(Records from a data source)
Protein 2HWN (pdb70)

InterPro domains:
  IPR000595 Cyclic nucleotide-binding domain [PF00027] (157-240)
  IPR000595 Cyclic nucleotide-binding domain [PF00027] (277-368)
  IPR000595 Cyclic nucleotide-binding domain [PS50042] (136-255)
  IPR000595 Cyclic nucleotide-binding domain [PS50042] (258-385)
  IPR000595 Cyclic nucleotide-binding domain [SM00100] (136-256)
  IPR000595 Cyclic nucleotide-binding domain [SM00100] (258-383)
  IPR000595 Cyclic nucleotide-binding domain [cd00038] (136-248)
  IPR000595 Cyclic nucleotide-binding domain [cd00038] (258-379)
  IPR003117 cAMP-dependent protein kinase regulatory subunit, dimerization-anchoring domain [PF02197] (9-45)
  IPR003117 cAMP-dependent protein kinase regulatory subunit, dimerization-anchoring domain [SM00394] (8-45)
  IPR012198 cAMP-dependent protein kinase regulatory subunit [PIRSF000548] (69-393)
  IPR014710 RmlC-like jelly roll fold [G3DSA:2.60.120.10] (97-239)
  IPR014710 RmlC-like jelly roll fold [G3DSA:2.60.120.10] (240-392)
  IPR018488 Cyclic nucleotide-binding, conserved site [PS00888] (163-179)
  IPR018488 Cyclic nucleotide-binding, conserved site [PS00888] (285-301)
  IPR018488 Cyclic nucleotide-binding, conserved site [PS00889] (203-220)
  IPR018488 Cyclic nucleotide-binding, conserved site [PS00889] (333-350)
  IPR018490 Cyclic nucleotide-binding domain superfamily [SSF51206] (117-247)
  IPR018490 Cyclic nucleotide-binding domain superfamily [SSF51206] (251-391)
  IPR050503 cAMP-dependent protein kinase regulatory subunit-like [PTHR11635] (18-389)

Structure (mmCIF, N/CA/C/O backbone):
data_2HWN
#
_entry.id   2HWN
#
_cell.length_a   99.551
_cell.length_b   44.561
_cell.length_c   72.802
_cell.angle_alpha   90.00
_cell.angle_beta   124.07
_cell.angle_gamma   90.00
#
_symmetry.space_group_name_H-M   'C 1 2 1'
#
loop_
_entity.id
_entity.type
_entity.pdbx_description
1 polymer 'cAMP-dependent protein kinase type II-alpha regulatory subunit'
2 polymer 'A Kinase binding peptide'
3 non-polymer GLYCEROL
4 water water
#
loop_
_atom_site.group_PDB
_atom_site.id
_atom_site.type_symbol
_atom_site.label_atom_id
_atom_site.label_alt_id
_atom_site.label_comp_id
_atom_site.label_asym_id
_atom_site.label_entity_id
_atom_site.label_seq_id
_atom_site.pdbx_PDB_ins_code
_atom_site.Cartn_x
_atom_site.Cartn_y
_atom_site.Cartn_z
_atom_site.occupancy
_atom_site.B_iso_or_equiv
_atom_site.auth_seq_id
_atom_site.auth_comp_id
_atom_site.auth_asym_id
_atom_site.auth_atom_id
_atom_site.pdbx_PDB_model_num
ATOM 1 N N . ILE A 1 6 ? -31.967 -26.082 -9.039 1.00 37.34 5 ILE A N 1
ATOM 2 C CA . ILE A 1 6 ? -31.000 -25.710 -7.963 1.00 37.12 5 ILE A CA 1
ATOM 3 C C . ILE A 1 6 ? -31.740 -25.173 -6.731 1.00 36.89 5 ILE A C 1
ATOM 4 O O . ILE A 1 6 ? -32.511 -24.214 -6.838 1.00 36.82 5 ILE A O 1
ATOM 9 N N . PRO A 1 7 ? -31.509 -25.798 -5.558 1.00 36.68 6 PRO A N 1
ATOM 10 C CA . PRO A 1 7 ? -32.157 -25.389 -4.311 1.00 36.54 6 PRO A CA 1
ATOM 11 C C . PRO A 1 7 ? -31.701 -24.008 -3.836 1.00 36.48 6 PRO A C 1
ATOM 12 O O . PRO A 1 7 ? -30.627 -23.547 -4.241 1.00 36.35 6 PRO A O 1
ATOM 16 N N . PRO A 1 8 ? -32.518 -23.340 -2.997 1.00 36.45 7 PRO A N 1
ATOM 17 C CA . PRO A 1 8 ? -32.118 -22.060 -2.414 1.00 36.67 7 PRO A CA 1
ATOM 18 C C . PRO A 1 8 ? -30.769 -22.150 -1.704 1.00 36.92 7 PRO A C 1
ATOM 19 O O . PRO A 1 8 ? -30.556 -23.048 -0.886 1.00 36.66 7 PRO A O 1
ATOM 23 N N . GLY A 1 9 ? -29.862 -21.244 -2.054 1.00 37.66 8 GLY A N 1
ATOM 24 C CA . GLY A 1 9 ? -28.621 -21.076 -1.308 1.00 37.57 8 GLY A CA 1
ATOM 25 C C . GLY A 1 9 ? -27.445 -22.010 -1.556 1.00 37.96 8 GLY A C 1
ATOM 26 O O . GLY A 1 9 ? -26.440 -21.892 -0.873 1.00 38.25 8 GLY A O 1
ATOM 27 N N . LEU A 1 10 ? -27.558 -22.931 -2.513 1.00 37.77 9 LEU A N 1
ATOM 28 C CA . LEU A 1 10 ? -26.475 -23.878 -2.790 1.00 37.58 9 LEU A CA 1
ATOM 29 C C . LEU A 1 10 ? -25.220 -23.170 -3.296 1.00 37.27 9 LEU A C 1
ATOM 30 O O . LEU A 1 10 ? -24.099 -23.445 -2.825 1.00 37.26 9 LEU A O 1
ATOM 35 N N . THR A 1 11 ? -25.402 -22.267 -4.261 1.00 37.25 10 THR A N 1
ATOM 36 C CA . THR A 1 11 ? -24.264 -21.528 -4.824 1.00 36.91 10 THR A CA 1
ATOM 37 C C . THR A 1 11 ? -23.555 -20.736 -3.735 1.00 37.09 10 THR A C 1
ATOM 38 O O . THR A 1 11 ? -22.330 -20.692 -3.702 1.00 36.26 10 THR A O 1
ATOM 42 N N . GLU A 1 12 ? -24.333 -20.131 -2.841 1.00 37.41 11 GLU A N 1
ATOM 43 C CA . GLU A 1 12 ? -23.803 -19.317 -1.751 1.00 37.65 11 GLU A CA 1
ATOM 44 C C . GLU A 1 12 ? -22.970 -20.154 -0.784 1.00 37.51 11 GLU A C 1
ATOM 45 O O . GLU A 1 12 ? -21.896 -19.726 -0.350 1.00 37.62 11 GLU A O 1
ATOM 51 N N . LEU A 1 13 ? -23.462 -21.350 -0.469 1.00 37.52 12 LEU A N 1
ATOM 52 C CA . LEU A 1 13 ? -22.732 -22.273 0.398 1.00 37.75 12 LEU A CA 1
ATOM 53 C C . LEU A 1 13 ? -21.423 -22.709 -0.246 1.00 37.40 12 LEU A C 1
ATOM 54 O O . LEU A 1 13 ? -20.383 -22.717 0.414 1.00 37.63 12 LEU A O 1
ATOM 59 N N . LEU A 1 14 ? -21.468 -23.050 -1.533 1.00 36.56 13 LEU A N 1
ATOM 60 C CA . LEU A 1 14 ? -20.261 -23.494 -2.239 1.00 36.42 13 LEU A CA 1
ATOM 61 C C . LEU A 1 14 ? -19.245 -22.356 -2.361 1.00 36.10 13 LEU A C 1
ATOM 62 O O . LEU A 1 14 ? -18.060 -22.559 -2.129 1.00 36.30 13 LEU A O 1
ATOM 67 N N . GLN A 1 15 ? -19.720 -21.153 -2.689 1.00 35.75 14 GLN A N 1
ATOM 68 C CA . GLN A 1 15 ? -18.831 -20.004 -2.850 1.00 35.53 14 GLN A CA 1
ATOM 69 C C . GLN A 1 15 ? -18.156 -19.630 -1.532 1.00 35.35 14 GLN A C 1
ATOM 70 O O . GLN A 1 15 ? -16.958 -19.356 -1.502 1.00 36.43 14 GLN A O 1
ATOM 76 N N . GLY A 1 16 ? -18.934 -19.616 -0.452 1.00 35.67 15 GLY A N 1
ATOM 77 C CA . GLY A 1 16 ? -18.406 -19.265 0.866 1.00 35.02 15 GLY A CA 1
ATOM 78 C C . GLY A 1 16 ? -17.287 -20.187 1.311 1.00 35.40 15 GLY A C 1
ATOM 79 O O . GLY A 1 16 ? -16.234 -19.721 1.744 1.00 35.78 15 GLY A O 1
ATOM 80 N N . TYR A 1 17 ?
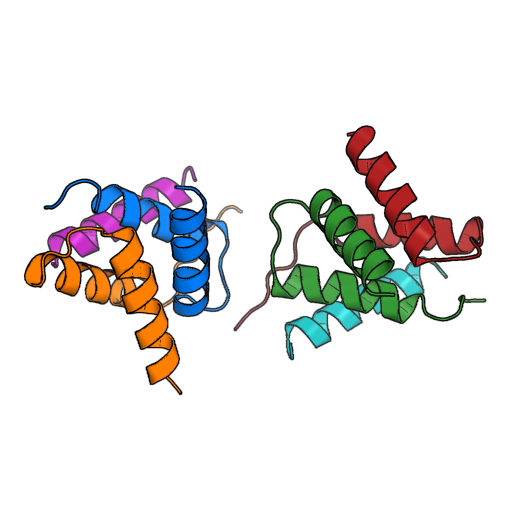 -17.505 -21.492 1.186 1.00 34.94 16 TYR A N 1
ATOM 81 C CA . TYR A 1 17 ? -16.481 -22.477 1.553 1.00 35.61 16 TYR A CA 1
ATOM 82 C C . TYR A 1 17 ? -15.266 -22.358 0.641 1.00 35.45 16 TYR A C 1
ATOM 83 O O . TYR A 1 17 ? -14.119 -22.282 1.116 1.00 35.77 16 TYR A O 1
ATOM 92 N N . THR A 1 18 ? -15.517 -22.333 -0.665 1.00 35.73 17 THR A N 1
ATOM 93 C CA . THR A 1 18 ? -14.442 -22.306 -1.648 1.00 35.52 17 THR A CA 1
ATOM 94 C C . THR A 1 18 ? -13.559 -21.067 -1.501 1.00 35.38 17 THR A C 1
ATOM 95 O O . THR A 1 18 ? -12.325 -21.185 -1.520 1.00 35.38 17 THR A O 1
ATOM 99 N N . VAL A 1 19 ? -14.165 -19.887 -1.357 1.00 35.74 18 VAL A N 1
ATOM 100 C CA . VAL A 1 19 ? -13.345 -18.677 -1.234 1.00 35.90 18 VAL A CA 1
ATOM 101 C C . VAL A 1 19 ? -12.518 -18.697 0.058 1.00 35.96 18 VAL A C 1
ATOM 102 O O . VAL A 1 19 ? -11.392 -18.193 0.082 1.00 35.73 18 VAL A O 1
ATOM 106 N N . GLU A 1 20 ? -13.056 -19.301 1.117 1.00 36.21 19 GLU A N 1
ATOM 107 C CA . GLU A 1 20 ? -12.289 -19.422 2.362 1.00 36.70 19 GLU A CA 1
ATOM 108 C C . GLU A 1 20 ? -11.132 -20.412 2.233 1.00 36.61 19 GLU A C 1
ATOM 109 O O . GLU A 1 20 ? -10.065 -20.184 2.792 1.00 37.17 19 GLU A O 1
ATOM 115 N N . VAL A 1 21 ? -11.322 
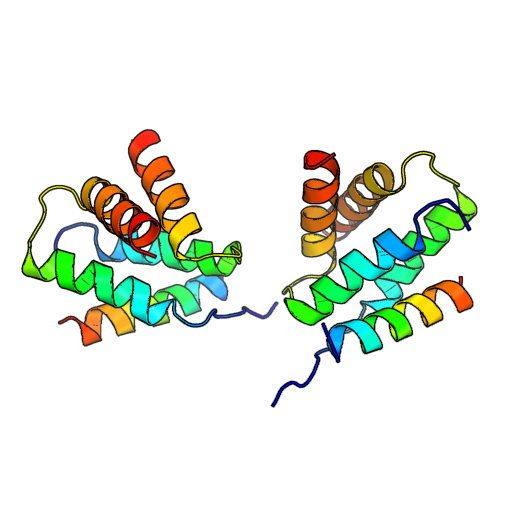-21.484 1.473 1.00 36.95 20 VAL A N 1
ATOM 116 C CA . VAL A 1 21 ? -10.193 -22.369 1.181 1.00 36.34 20 VAL A CA 1
ATOM 117 C C . VAL A 1 21 ? -9.091 -21.586 0.466 1.00 36.49 20 VAL A C 1
ATOM 118 O O . VAL A 1 21 ? -7.906 -21.705 0.804 1.00 36.84 20 VAL A O 1
ATOM 122 N N . LEU A 1 22 ? -9.483 -20.767 -0.511 1.00 36.38 21 LEU A N 1
ATOM 123 C CA . LEU A 1 22 ? -8.516 -19.986 -1.283 1.00 36.54 21 LEU A CA 1
ATOM 124 C C . LEU A 1 22 ? -7.840 -18.898 -0.461 1.00 36.62 21 LEU A C 1
ATOM 125 O O . LEU A 1 22 ? -6.646 -18.660 -0.620 1.00 37.61 21 LEU A O 1
ATOM 130 N N . ARG A 1 23 ? -8.595 -18.280 0.447 1.00 36.59 22 ARG A N 1
ATOM 131 C CA . ARG A 1 23 ? -8.071 -17.213 1.297 1.00 36.64 22 ARG A CA 1
ATOM 132 C C . ARG A 1 23 ? -7.158 -17.754 2.408 1.00 36.42 22 ARG A C 1
ATOM 133 O O . ARG A 1 23 ? -6.098 -17.175 2.683 1.00 37.23 22 ARG A O 1
ATOM 141 N N . GLN A 1 24 ? -7.573 -18.858 3.032 1.00 36.79 23 GLN A N 1
ATOM 142 C CA . GLN A 1 24 ? -6.933 -19.356 4.266 1.00 37.24 23 GLN A CA 1
ATOM 143 C C . GLN A 1 24 ? -5.909 -20.471 4.067 1.00 36.93 23 GLN A C 1
ATOM 144 O O . GLN A 1 24 ? -5.055 -20.677 4.923 1.00 37.23 23 GLN A O 1
ATOM 150 N N . GLN A 1 25 ? -6.008 -21.207 2.958 1.00 36.13 24 GLN A N 1
ATOM 151 C CA . GLN A 1 25 ? -5.096 -22.334 2.704 1.00 35.70 24 GLN A CA 1
ATOM 152 C C . GLN A 1 25 ? -5.057 -23.317 3.887 1.00 35.55 24 GLN A C 1
ATOM 153 O O . GLN A 1 25 ? -4.011 -23.520 4.502 1.00 34.97 24 GLN A O 1
ATOM 159 N N . PRO A 1 26 ? -6.206 -23.935 4.203 1.00 35.52 25 PRO A N 1
ATOM 160 C CA . PRO A 1 26 ? -6.246 -24.916 5.288 1.00 35.98 25 PRO A CA 1
ATOM 161 C C . PRO A 1 26 ? -5.444 -26.166 4.917 1.00 36.06 25 PRO A C 1
ATOM 162 O O . PRO A 1 26 ? -5.406 -26.546 3.738 1.00 37.35 25 PRO A O 1
ATOM 166 N N . PRO A 1 27 ? -4.806 -26.807 5.906 1.00 36.22 26 PRO A N 1
ATOM 167 C CA . PRO A 1 27 ? -3.993 -28.002 5.661 1.00 36.76 26 PRO A CA 1
ATOM 168 C C . PRO A 1 27 ? -4.774 -29.207 5.156 1.00 36.86 26 PRO A C 1
ATOM 169 O O . PRO A 1 27 ? -4.206 -30.051 4.464 1.00 37.85 26 PRO A O 1
ATOM 173 N N . ASP A 1 28 ? -6.045 -29.305 5.534 1.00 36.82 27 ASP A N 1
ATOM 174 C CA . ASP A 1 28 ? -6.868 -30.436 5.139 1.00 37.78 27 ASP A CA 1
ATOM 175 C C . ASP A 1 28 ? -8.279 -29.976 4.801 1.00 37.59 27 ASP A C 1
ATOM 176 O O . ASP A 1 28 ? -8.953 -29.371 5.630 1.00 37.93 27 ASP A O 1
ATOM 181 N N . LEU A 1 29 ? -8.710 -30.283 3.581 1.00 37.69 28 LEU A N 1
ATOM 182 C CA . LEU A 1 29 ? -9.996 -29.810 3.070 1.00 37.93 28 LEU A CA 1
ATOM 183 C C . LEU A 1 29 ? -11.219 -30.336 3.824 1.00 37.71 28 LEU A C 1
ATOM 184 O O . LEU A 1 29 ? -12.167 -29.572 4.044 1.00 37.61 28 LEU A O 1
ATOM 189 N N . VAL A 1 30 ? -11.224 -31.616 4.212 1.00 38.22 29 VAL A N 1
ATOM 190 C CA . VAL A 1 30 ? -12.431 -32.125 4.890 1.00 38.79 29 VAL A CA 1
ATOM 191 C C . VAL A 1 30 ? -12.509 -31.681 6.349 1.00 38.63 29 VAL A C 1
ATOM 192 O O . VAL A 1 30 ? -13.592 -31.342 6.815 1.00 38.79 29 VAL A O 1
ATOM 196 N N . ASP A 1 31 ? -11.372 -31.645 7.050 1.00 38.38 30 ASP A N 1
ATOM 197 C CA . ASP A 1 31 ? -11.310 -31.038 8.387 1.00 38.21 30 ASP A CA 1
ATOM 198 C C . ASP A 1 31 ? -11.854 -29.608 8.335 1.00 37.90 30 ASP A C 1
ATOM 199 O O . ASP A 1 31 ? -12.670 -29.218 9.169 1.00 37.65 30 ASP A O 1
ATOM 204 N N . PHE A 1 32 ? -11.393 -28.831 7.355 1.00 37.51 31 PHE A N 1
ATOM 205 C CA . PHE A 1 32 ? -11.856 -27.457 7.199 1.00 37.30 31 PHE A CA 1
ATOM 206 C C . PHE A 1 32 ? -13.359 -27.398 6.918 
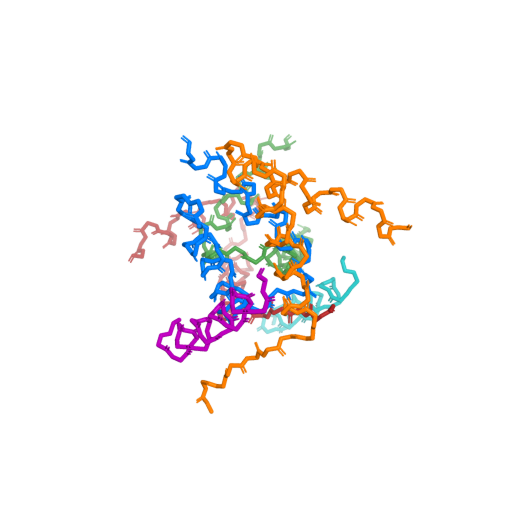1.00 37.39 31 PHE A C 1
ATOM 207 O O . PHE A 1 32 ? -14.060 -26.541 7.467 1.00 37.52 31 PHE A O 1
ATOM 215 N N . ALA A 1 33 ? -13.850 -28.320 6.088 1.00 37.04 32 ALA A N 1
ATOM 216 C CA . ALA A 1 33 ? -15.277 -28.389 5.787 1.00 37.28 32 ALA A CA 1
ATOM 217 C C . ALA A 1 33 ? -16.104 -28.643 7.052 1.00 37.31 32 ALA A C 1
ATOM 218 O O . ALA A 1 33 ? -17.098 -27.951 7.300 1.00 37.05 32 ALA A O 1
ATOM 220 N N . VAL A 1 34 ? -15.673 -29.607 7.865 1.00 37.22 33 VAL A N 1
ATOM 221 C CA . VAL A 1 34 ? -16.367 -29.907 9.113 1.00 38.04 33 VAL A CA 1
ATOM 222 C C . VAL A 1 34 ? -16.396 -28.647 9.979 1.00 38.27 33 VAL A C 1
ATOM 223 O O . VAL A 1 34 ? -17.455 -28.250 10.466 1.00 38.52 33 VAL A O 1
ATOM 227 N N . GLU A 1 35 ? -15.235 -28.006 10.126 1.00 39.01 34 GLU A N 1
ATOM 228 C CA . GLU A 1 35 ? -15.099 -26.801 10.948 1.00 39.91 34 GLU A CA 1
ATOM 229 C C . GLU A 1 35 ? -15.970 -25.647 10.437 1.00 39.53 34 GLU A C 1
ATOM 230 O O . GLU A 1 35 ? -16.719 -25.036 11.209 1.00 39.39 34 GLU A O 1
ATOM 236 N N . TYR A 1 36 ? -15.873 -25.380 9.134 1.00 39.28 35 TYR A N 1
ATOM 237 C CA . TYR A 1 36 ? -16.549 -24.259 8.476 1.00 39.25 35 TYR A CA 1
ATOM 238 C C . TYR A 1 36 ? -18.073 -24.374 8.552 1.00 39.23 35 TYR A C 1
ATOM 239 O O . TYR A 1 36 ? -18.766 -23.419 8.916 1.00 38.83 35 TYR A O 1
ATOM 248 N N . PHE A 1 37 ? -18.596 -25.540 8.192 1.00 38.91 36 PHE A N 1
ATOM 249 C CA . PHE A 1 37 ? -20.046 -25.724 8.208 1.00 38.98 36 PHE A CA 1
ATOM 250 C C . PHE A 1 37 ? -20.635 -25.825 9.619 1.00 39.28 36 PHE A C 1
ATOM 251 O O . PHE A 1 37 ? -21.788 -25.451 9.829 1.00 39.01 36 PHE A O 1
ATOM 259 N N . THR A 1 38 ? -19.844 -26.310 10.576 1.00 39.58 37 THR A N 1
ATOM 260 C CA . THR A 1 38 ? -20.269 -26.331 11.981 1.00 40.27 37 THR A CA 1
ATOM 261 C C . THR A 1 38 ? -20.397 -24.902 12.518 1.00 40.77 37 THR A C 1
ATOM 262 O O . THR A 1 38 ? -21.374 -24.578 13.202 1.00 40.88 37 THR A O 1
ATOM 266 N N . ARG A 1 39 ? -19.419 -24.053 12.197 1.00 41.66 38 ARG A N 1
ATOM 267 C CA . ARG A 1 39 ? -19.481 -22.630 12.544 1.00 42.60 38 ARG A CA 1
ATOM 268 C C . ARG A 1 39 ? -20.732 -21.961 11.978 1.00 42.52 38 ARG A C 1
ATOM 269 O O . ARG A 1 39 ? -21.400 -21.200 12.680 1.00 42.35 38 ARG A O 1
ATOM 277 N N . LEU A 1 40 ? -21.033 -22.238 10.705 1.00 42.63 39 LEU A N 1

**Problem details:** Set the lines down exactly, from the first line of the records to the line where "IPR000595 Cyclic nucleotide-binding domain [SM00100] (136-256)" appears, with both ends kept.

**Expected answer:**
Protein 2HWN (pdb70)

InterPro domains:
  IPR000595 Cyclic nucleotide-binding domain [PF00027] (157-240)
  IPR000595 Cyclic nucleotide-binding domain [PF00027] (277-368)
  IPR000595 Cyclic nucleotide-binding domain [PS50042] (136-255)
  IPR000595 Cyclic nucleotide-binding domain [PS50042] (258-385)
  IPR000595 Cyclic nucleotide-binding domain [SM00100] (136-256)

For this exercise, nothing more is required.